> PROBLEM
Please return every line in the entries below with the word "subtype" in it.
DATA FOR REVIEW: Begin
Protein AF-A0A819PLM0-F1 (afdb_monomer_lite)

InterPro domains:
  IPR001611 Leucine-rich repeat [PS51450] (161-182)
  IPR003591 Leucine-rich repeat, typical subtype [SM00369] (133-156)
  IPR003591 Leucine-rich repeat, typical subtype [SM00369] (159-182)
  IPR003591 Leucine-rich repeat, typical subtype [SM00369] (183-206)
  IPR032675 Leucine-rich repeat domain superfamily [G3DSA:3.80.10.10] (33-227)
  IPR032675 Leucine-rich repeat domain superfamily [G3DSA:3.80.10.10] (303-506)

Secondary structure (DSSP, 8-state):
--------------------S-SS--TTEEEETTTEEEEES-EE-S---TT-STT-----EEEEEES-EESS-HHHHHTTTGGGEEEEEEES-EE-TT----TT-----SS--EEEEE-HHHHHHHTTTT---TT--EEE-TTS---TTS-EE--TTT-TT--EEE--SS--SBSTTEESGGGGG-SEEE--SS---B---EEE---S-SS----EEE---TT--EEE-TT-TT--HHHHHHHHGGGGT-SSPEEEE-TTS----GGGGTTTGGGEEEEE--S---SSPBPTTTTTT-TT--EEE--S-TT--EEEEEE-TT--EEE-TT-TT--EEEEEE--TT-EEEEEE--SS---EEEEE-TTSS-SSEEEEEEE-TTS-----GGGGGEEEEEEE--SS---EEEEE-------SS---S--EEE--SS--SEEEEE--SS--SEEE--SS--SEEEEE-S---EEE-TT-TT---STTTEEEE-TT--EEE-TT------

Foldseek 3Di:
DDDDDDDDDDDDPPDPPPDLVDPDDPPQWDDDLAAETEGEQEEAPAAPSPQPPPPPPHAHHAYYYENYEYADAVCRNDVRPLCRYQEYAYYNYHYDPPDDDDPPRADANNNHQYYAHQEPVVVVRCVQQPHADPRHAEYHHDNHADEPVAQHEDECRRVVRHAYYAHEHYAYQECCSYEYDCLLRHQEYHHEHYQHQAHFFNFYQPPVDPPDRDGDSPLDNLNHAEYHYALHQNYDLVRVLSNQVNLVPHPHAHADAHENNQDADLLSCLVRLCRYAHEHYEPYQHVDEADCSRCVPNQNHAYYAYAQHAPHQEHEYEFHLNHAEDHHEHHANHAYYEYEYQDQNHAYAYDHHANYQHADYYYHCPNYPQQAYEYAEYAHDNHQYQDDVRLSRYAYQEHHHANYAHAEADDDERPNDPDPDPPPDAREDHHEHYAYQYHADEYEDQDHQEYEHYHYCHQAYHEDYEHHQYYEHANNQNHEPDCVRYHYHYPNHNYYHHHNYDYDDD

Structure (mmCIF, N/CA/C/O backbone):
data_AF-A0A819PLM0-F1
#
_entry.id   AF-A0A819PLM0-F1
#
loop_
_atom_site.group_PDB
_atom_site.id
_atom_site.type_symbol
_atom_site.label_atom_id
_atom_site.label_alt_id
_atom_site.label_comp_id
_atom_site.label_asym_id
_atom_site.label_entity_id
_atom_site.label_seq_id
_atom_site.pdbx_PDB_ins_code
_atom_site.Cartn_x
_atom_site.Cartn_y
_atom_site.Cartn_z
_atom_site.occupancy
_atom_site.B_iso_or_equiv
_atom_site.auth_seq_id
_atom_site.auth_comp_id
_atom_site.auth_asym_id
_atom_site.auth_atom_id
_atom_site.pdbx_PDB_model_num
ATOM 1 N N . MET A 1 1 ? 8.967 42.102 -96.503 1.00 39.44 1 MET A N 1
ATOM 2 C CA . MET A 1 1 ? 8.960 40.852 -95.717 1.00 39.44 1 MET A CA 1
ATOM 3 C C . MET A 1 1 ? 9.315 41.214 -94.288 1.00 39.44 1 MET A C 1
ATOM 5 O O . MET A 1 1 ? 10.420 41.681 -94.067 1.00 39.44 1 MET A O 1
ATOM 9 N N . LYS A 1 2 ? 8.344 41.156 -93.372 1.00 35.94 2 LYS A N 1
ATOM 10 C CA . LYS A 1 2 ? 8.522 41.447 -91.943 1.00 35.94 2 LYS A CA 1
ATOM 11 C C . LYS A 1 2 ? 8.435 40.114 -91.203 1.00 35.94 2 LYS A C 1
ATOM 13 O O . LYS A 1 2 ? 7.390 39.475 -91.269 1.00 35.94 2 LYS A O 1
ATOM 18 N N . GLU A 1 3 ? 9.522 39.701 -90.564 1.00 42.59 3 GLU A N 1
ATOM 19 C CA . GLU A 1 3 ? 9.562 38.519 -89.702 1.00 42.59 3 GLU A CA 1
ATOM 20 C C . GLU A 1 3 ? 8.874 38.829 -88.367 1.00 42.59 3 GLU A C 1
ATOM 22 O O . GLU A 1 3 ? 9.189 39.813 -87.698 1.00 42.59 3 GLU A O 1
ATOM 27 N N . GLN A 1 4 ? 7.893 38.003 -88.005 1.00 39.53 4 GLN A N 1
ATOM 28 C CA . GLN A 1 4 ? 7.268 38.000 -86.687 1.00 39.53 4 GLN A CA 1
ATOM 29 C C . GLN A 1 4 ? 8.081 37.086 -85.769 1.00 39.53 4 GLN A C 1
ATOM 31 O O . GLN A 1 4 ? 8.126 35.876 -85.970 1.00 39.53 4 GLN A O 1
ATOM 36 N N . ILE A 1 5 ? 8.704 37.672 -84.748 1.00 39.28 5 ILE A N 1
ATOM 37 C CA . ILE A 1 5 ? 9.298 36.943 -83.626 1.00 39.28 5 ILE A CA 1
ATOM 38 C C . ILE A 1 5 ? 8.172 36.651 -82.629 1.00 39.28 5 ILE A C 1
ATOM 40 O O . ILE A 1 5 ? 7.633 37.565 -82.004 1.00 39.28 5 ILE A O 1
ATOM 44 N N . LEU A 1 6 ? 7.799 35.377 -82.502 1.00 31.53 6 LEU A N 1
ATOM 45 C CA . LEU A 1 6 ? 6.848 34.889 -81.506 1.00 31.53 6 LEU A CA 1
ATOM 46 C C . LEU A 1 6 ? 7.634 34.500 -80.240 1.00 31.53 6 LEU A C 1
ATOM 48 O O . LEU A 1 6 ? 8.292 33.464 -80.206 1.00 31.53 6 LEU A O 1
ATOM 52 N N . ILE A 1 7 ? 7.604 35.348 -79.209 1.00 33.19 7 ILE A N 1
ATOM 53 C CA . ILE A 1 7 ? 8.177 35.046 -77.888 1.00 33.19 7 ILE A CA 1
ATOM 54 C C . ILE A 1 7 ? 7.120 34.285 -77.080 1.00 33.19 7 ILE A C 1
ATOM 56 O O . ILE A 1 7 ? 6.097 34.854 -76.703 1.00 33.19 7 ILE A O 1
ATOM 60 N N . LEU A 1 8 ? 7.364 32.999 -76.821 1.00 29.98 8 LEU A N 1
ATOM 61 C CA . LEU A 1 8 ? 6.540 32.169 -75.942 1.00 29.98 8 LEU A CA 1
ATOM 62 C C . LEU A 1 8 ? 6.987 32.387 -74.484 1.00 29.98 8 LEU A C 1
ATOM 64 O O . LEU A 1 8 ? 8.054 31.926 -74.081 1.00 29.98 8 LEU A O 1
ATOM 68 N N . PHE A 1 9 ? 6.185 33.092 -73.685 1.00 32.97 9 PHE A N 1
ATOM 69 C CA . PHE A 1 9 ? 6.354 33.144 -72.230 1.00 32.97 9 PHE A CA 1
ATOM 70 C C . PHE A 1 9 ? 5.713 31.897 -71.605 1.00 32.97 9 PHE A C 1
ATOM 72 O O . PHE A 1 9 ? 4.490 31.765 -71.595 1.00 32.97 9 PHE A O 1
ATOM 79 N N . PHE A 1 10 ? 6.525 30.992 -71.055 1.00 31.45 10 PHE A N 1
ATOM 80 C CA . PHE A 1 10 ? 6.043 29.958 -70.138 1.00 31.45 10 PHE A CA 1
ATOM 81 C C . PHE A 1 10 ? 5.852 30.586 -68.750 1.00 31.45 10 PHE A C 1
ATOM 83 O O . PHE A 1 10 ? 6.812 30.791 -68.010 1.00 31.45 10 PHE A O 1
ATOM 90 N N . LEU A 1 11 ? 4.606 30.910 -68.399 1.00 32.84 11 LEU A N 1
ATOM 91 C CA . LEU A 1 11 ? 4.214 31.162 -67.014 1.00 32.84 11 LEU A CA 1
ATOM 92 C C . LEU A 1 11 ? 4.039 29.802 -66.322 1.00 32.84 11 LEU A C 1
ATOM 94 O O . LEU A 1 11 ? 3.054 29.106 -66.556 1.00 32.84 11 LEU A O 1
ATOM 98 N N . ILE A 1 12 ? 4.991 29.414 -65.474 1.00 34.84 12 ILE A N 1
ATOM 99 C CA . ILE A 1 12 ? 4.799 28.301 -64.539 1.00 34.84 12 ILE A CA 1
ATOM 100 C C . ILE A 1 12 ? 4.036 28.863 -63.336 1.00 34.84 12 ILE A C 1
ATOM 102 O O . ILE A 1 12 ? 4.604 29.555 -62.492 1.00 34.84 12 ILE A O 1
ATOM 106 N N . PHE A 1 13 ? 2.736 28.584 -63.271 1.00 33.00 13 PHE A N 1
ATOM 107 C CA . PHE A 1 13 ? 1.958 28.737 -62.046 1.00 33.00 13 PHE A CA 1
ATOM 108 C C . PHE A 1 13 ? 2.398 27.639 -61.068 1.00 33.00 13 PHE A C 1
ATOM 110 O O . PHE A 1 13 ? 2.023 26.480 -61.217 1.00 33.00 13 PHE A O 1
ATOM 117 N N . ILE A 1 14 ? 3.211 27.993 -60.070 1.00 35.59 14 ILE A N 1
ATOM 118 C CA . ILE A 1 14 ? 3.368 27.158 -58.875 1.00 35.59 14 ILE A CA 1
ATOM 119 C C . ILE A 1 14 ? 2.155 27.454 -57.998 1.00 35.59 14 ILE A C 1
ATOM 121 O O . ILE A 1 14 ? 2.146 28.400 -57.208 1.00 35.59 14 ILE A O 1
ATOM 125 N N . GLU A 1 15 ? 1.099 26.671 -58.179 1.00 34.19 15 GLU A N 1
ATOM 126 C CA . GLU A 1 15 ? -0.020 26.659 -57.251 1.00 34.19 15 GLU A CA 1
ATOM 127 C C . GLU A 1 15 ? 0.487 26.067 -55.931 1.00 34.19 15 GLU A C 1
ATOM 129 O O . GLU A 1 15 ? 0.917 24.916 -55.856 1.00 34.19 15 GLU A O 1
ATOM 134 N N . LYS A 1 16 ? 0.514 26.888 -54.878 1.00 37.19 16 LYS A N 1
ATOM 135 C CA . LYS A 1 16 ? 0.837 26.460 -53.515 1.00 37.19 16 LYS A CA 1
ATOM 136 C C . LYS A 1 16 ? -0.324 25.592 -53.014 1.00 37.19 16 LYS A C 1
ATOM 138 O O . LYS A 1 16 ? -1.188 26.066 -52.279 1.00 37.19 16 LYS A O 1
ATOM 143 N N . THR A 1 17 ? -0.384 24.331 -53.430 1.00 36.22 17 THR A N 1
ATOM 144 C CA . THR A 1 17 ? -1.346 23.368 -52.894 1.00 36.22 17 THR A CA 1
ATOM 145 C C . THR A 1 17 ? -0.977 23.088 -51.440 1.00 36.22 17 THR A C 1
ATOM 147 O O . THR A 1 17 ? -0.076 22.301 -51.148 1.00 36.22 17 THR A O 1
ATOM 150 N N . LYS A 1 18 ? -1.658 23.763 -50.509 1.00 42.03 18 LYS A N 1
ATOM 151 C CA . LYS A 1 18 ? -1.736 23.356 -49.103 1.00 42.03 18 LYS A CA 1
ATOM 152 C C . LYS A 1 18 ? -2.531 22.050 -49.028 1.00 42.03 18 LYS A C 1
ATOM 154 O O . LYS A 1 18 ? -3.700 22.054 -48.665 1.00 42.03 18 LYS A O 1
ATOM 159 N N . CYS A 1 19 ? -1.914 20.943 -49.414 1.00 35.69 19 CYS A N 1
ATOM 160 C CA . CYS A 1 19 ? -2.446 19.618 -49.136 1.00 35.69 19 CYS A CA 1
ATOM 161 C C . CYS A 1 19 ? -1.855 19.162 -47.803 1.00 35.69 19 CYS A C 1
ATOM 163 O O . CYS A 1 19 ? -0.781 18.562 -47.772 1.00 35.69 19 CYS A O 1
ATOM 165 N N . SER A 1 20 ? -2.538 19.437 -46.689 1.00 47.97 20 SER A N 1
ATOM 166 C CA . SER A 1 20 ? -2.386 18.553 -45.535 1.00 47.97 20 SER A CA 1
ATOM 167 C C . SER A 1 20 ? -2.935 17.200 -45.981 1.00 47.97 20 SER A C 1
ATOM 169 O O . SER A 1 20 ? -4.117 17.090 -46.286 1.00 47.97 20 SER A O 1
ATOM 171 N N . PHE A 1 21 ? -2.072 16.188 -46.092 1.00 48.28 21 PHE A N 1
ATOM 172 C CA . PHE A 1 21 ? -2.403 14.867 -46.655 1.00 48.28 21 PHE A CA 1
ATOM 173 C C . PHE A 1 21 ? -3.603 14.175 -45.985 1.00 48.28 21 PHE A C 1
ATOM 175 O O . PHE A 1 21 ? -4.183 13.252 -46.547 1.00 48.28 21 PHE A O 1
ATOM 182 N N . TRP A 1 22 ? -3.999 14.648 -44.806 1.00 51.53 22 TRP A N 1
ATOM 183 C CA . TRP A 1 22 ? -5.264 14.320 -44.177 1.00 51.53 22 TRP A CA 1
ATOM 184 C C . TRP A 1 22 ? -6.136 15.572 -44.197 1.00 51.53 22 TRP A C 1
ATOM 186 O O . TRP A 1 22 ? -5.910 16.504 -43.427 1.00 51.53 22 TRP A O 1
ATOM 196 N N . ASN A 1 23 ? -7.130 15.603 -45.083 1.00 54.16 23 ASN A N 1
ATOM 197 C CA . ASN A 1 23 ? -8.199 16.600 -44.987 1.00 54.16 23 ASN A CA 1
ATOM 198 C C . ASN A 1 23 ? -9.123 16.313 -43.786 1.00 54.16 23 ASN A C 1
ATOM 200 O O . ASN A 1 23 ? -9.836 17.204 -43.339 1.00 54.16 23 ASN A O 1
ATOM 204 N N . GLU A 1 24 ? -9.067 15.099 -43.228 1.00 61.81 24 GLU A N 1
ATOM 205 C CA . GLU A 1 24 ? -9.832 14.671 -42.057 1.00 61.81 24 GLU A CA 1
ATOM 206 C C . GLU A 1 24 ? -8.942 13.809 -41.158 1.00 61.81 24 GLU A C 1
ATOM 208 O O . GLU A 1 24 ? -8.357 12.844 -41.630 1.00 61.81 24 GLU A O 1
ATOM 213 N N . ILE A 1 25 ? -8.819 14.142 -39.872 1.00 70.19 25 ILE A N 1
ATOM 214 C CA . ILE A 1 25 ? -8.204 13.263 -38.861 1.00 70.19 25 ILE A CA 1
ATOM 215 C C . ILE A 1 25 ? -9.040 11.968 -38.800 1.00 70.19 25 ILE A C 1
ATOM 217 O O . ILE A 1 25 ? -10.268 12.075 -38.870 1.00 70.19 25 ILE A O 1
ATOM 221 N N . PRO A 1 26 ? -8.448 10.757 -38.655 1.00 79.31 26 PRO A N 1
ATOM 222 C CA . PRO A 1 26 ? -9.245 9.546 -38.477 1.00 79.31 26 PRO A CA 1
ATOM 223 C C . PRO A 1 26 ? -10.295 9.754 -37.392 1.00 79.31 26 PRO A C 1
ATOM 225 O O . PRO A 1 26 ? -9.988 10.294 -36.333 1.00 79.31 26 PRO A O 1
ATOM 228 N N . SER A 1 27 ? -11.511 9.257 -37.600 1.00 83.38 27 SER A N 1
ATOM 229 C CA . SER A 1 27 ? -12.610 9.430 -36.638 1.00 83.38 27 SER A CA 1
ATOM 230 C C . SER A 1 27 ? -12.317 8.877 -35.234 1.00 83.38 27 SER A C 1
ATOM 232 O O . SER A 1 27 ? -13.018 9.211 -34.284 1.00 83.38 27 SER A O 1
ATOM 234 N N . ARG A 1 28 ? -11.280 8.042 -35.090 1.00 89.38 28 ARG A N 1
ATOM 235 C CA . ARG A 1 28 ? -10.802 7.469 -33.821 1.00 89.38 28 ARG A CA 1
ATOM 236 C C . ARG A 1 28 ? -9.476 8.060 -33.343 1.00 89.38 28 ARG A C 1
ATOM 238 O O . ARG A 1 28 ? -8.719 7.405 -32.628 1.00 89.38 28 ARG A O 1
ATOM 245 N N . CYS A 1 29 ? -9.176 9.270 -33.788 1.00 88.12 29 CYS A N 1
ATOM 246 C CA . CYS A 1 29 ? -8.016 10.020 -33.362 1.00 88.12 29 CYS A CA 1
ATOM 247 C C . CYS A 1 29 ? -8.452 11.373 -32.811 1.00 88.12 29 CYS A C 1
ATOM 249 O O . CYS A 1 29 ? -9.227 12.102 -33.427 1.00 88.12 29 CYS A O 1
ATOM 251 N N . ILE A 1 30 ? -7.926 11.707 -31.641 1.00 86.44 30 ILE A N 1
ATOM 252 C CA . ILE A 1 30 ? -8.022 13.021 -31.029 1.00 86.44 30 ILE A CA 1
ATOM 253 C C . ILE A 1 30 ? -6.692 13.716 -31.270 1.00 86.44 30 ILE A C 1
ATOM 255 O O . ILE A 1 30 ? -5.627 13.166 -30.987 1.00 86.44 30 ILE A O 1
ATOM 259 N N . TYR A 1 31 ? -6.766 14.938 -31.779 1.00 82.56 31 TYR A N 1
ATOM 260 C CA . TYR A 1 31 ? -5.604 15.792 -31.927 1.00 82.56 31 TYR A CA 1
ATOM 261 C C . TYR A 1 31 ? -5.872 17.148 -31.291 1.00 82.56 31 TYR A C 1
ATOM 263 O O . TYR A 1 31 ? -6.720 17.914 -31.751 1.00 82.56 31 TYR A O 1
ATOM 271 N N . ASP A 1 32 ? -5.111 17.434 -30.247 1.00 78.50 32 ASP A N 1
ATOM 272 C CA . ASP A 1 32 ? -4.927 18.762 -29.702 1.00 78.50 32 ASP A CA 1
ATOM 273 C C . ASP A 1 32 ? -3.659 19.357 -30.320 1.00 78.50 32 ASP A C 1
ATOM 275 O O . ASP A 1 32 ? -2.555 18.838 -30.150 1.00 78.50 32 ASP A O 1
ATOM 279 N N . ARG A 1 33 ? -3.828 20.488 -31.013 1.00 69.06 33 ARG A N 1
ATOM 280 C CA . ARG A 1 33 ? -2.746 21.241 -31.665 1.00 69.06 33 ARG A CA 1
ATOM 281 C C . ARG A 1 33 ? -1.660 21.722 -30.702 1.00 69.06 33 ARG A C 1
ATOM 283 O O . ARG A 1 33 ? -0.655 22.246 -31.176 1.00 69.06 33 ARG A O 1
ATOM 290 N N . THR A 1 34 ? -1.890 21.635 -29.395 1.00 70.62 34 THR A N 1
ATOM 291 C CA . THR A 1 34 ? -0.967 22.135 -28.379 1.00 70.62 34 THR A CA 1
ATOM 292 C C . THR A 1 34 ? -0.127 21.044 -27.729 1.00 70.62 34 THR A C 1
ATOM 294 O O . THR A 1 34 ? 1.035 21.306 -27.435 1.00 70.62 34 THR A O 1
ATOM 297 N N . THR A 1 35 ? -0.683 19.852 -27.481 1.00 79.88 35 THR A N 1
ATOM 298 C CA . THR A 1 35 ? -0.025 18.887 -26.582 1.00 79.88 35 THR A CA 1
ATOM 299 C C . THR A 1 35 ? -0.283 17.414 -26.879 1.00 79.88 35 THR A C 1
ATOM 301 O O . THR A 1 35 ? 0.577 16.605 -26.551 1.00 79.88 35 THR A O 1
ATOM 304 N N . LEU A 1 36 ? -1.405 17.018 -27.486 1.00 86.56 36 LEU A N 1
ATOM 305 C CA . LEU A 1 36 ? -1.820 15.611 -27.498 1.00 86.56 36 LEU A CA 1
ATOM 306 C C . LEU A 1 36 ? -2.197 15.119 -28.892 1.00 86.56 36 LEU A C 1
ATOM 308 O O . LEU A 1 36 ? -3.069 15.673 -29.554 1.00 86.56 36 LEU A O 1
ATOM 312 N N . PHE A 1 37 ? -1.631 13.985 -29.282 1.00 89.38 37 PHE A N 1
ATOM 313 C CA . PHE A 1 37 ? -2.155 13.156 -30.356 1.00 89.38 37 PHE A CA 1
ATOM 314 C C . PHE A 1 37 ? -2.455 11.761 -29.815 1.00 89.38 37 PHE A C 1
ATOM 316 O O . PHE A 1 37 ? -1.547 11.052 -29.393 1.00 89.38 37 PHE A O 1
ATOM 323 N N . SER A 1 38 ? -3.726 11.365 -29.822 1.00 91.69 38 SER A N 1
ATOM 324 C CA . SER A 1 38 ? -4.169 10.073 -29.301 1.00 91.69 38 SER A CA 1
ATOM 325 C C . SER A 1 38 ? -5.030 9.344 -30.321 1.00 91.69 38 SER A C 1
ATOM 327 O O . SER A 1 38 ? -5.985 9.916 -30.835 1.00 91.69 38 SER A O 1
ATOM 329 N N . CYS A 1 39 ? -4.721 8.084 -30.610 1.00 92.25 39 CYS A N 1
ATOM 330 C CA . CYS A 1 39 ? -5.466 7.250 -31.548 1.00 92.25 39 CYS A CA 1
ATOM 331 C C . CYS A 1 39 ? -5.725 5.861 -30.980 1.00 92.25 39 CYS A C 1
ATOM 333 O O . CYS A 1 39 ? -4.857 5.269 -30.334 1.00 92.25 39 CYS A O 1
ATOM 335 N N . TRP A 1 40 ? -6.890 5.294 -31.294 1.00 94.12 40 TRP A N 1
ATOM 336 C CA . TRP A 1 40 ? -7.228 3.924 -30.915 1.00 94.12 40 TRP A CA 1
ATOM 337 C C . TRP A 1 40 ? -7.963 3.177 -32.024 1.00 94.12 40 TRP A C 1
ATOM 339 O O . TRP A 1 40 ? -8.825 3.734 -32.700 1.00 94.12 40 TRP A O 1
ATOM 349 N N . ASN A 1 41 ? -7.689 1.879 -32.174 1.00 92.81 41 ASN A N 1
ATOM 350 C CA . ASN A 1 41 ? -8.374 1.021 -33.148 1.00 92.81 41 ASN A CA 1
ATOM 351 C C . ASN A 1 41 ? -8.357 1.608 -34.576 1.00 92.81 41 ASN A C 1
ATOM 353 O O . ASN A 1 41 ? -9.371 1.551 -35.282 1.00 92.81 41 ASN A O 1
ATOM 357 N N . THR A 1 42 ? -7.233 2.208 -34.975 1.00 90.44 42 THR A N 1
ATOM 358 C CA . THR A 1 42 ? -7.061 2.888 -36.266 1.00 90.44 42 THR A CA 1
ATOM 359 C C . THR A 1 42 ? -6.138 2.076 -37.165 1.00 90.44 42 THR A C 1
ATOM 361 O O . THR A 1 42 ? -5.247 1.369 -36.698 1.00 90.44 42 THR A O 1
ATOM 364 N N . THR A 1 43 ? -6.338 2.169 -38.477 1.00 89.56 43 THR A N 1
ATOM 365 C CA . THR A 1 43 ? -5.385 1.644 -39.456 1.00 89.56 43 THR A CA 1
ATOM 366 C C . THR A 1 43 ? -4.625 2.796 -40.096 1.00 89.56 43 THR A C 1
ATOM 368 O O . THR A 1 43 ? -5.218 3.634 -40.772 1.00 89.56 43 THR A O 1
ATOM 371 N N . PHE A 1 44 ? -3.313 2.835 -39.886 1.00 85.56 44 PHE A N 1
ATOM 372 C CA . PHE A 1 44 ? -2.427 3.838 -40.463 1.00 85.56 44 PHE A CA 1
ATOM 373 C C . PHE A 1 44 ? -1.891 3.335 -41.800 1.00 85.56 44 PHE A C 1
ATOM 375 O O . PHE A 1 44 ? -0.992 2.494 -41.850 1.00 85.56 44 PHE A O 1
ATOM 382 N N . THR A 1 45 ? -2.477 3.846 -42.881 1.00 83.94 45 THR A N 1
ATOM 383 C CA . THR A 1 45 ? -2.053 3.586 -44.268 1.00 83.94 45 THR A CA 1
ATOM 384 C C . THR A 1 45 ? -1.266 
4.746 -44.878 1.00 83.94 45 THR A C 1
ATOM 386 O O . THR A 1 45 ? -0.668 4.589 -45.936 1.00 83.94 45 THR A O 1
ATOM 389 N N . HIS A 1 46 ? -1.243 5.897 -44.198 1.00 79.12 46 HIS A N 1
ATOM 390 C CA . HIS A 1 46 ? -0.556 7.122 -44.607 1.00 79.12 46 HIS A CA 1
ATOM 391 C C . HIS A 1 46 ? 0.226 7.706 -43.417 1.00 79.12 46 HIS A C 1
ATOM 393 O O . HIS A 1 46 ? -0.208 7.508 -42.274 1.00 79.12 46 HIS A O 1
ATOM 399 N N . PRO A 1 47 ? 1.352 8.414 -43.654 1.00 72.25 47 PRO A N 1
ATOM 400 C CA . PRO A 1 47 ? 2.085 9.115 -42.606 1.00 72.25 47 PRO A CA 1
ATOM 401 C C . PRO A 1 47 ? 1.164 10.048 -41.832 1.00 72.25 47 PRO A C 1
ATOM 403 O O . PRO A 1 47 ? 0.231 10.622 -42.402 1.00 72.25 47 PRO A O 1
DATA FOR REVIEW: End
> SOLVED EXERCISE
  IPR003591 Leucine-rich repeat, typical subtype [SM00369] (133-156)
  IPR003591 Leucine-rich repeat, typical subtype [SM00369] (159-182)
  IPR003591 Leucine-rich repeat, typical subtype [SM00369] (183-206)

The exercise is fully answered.